If you’re modelling house prices using just size, getting a large sample size won’t help too much
Can improve low bias models
Is data size an issue? can artificially restrict training data size and then evaluate error
Training:
+ zero error for low m + increases error as m increases, as degrees of freedom/m falls
cv:
+ error decreases as data set increases, more accurate theta
The two curves converge towards each other for v large m
When are large datasets useful?
When all features available:
Predicting house price using just size, won’t benefit from more data...
If choosing correct word in sentence (to, too, two), more helpful
If human expert can do it, then more data probably helpful
Expert realtor probably couldn’t do much with just size, but speaker could answer other q
Could expert do it?
Low bias algorithms do well with more data
More data good if large number of parameters, or lot of hidden units.
Role of lambda: high makes impact of more variables lower => high bias
Low makes impacts of more variables strong => high variance
Can trade off using cut off. only make positive if above \(0.7\)
How to use? difficult, as lambda within cost!
Can do similarly to d:
Run for a range of lambda (eg 0, 0.01, 0.02, 0.04, 0.08: 10), then pick from cross validation set
Low lambda always has low cost for training set, but not for cv set..
Regularisation: add to error term the size of the term. penalised large parameters
May not fit outside sample
High bias: eg house prices and size. linear would have high bias for out of scope sample (underfitting)
High variance: making polynomial passing through all data (overfitting)

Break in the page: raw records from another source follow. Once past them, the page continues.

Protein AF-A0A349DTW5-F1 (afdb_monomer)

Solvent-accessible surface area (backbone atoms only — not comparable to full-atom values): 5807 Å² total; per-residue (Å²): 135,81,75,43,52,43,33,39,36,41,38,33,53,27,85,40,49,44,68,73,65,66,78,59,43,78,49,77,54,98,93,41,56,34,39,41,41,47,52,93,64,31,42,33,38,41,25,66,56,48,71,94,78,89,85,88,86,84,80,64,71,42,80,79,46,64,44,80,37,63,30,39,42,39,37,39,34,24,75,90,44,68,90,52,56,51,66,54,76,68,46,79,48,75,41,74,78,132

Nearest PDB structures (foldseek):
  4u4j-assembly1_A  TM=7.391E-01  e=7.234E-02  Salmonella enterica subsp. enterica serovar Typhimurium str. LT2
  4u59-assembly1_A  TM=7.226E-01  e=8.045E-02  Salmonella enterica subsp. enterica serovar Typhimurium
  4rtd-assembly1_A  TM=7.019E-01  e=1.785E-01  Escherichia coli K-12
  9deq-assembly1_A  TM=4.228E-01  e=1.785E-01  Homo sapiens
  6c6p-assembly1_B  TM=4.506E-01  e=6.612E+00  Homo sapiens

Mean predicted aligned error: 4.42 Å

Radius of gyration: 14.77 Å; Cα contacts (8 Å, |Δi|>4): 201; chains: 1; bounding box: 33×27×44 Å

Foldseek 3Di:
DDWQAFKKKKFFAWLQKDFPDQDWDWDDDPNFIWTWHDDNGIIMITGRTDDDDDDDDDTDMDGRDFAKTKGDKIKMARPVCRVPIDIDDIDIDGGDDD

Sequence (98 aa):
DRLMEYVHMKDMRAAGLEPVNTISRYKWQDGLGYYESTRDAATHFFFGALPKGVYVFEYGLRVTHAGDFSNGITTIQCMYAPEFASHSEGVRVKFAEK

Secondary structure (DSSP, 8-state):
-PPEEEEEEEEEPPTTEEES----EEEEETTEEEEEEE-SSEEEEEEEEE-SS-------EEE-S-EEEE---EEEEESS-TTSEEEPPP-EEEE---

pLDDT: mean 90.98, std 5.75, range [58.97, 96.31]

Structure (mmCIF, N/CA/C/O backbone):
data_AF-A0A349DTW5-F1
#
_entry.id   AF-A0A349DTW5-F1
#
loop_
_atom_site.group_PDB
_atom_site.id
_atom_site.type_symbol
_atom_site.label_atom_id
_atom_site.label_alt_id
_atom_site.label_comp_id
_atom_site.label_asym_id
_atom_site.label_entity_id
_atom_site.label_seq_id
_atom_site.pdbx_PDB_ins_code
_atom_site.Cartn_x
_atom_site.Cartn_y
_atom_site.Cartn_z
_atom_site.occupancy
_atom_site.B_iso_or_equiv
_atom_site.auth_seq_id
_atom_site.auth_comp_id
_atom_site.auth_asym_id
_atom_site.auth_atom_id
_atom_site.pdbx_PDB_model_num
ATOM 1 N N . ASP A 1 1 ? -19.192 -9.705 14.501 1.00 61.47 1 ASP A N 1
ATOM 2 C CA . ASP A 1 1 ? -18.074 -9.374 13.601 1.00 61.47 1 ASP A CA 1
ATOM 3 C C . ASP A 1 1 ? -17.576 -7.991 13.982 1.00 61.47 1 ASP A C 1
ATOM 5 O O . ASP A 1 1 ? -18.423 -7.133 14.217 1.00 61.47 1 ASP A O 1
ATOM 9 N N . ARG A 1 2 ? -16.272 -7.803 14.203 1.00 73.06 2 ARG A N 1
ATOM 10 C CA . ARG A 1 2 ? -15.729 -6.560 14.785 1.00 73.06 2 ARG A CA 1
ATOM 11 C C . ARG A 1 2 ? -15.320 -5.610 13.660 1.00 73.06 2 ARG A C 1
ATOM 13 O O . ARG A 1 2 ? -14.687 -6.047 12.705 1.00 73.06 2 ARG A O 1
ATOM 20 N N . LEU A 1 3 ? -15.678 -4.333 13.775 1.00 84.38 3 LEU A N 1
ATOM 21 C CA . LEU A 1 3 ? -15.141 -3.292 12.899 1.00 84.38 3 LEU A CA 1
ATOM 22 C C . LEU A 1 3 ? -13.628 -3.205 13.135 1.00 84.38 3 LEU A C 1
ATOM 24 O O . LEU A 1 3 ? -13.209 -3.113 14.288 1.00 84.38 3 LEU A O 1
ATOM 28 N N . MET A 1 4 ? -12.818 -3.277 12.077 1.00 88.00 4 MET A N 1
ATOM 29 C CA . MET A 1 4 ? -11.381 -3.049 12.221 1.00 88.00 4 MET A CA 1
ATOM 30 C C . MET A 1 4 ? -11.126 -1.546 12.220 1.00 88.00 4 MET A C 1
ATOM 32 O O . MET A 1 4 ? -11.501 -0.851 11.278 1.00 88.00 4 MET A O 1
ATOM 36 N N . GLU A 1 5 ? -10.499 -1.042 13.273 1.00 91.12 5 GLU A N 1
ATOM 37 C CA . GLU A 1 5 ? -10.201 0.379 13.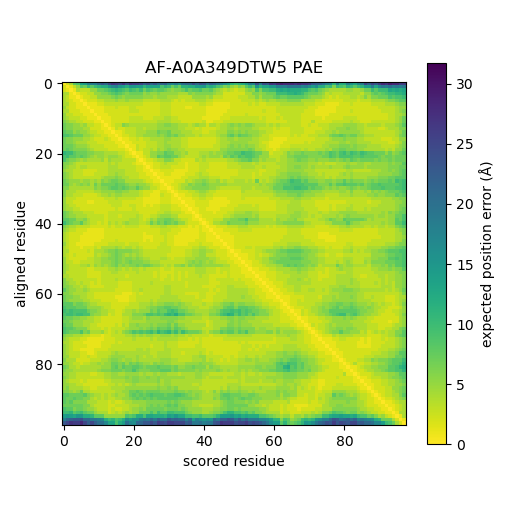433 1.00 91.12 5 GLU A CA 1
ATOM 38 C C . GLU A 1 5 ? -8.695 0.609 13.337 1.00 91.12 5 GLU A C 1
ATOM 40 O O . GLU A 1 5 ? -7.899 -0.232 13.761 1.00 91.12 5 GLU A O 1
ATOM 45 N N . TYR A 1 6 ? -8.309 1.761 12.788 1.00 93.12 6 TYR A N 1
ATOM 46 C CA . TYR A 1 6 ? -6.910 2.175 12.652 1.00 93.12 6 TYR A CA 1
ATOM 47 C C . TYR A 1 6 ? -6.044 1.125 11.944 1.00 93.12 6 TYR A C 1
ATOM 49 O O . TYR A 1 6 ? -5.000 0.694 12.442 1.00 93.12 6 TYR A O 1
ATOM 57 N N . VAL A 1 7 ? -6.501 0.703 10.767 1.00 95.06 7 VAL A N 1
ATOM 58 C CA . VAL A 1 7 ? -5.796 -0.268 9.929 1.00 95.06 7 VAL A CA 1
ATOM 59 C C . VAL A 1 7 ? -4.809 0.462 9.030 1.00 95.06 7 VAL A C 1
ATOM 61 O O . VAL A 1 7 ? -5.119 1.493 8.431 1.00 95.06 7 VAL A O 1
ATOM 64 N N . HIS A 1 8 ? -3.613 -0.094 8.911 1.00 96.31 8 HIS A N 1
ATOM 65 C CA . HIS A 1 8 ? -2.574 0.360 8.007 1.00 96.31 8 HIS A CA 1
ATOM 66 C C . HIS A 1 8 ? -2.305 -0.714 6.962 1.00 96.31 8 HIS A C 1
ATOM 68 O O . HIS A 1 8 ? -1.960 -1.842 7.299 1.00 96.31 8 HIS A O 1
ATOM 74 N N . MET A 1 9 ? -2.437 -0.355 5.689 1.00 95.50 9 MET A N 1
ATOM 75 C CA . MET A 1 9 ? -1.946 -1.160 4.579 1.00 95.50 9 MET A CA 1
ATOM 76 C C . MET A 1 9 ? -0.705 -0.493 3.991 1.00 95.50 9 MET A C 1
ATOM 78 O O . MET A 1 9 ? -0.706 0.690 3.655 1.00 95.50 9 MET A O 1
ATOM 82 N N . LYS A 1 10 ? 0.374 -1.255 3.874 1.00 95.81 10 LYS A N 1
ATOM 83 C CA . LYS A 1 10 ? 1.636 -0.849 3.263 1.00 95.81 10 LYS A CA 1
ATOM 84 C C . LYS A 1 10 ? 1.866 -1.736 2.055 1.00 95.81 10 LYS A C 1
ATOM 86 O O . LYS A 1 10 ? 2.038 -2.939 2.214 1.00 95.81 10 LYS A O 1
ATOM 91 N N . ASP A 1 11 ? 1.924 -1.131 0.882 1.00 95.00 11 ASP A N 1
ATOM 92 C CA . ASP A 1 11 ? 2.217 -1.825 -0.362 1.00 95.00 11 ASP A CA 1
ATOM 93 C C . ASP A 1 11 ? 3.629 -1.490 -0.843 1.00 95.00 11 ASP A C 1
ATOM 95 O O . ASP A 1 11 ? 3.924 -0.335 -1.161 1.00 95.00 11 ASP A O 1
ATOM 99 N N . MET A 1 12 ? 4.532 -2.474 -0.820 1.00 94.56 12 MET A N 1
ATOM 100 C CA . MET A 1 12 ? 5.925 -2.285 -1.227 1.00 94.56 12 MET A CA 1
ATOM 101 C C . MET A 1 12 ? 6.088 -2.495 -2.728 1.00 94.56 12 MET A C 1
ATOM 103 O O . MET A 1 12 ? 5.642 -3.495 -3.281 1.00 94.56 12 MET A O 1
ATOM 107 N N . ARG A 1 13 ? 6.813 -1.587 -3.379 1.00 92.50 13 ARG A N 1
ATOM 108 C CA . ARG A 1 13 ? 7.032 -1.636 -4.828 1.00 92.50 13 ARG A CA 1
ATOM 109 C C . ARG A 1 13 ? 8.359 -2.297 -5.196 1.00 92.50 13 ARG A C 1
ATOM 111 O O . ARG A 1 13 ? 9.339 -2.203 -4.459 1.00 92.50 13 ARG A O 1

Can reduce overfitting by reducing features either manaually or using models
OR regularisation: keep all features, but reduce magnitude of theta
Make cost function include size of \(\theta^2\) values
\(\min \dfrac{1}{2m} [\sum (h(x)-y)^2 + 1000 \theta 3 ^2 + 1000 \theta 4 ^2]\)
or more broadly:
\(\min \dfrac{1}{2m}[\sum ..... + \lambda \sum \theta j^2]\)
Tend to not include theta 0 as convention, no regularisation
Update for linear regression is
\(\theta j = \theta j -\alpha{(\dfrac{1}{m})* sum(h(x)-y)xj + (\lambda/m \theta j)}\)
\(\theta j = \theta j (1- \alpha \lambda / m) -alpha {(1/m)*\sum(h(x)-y)xj}\)
This is the same as before, but theta \(j\) updates from a smaller \(\theta\) \(j\) each time.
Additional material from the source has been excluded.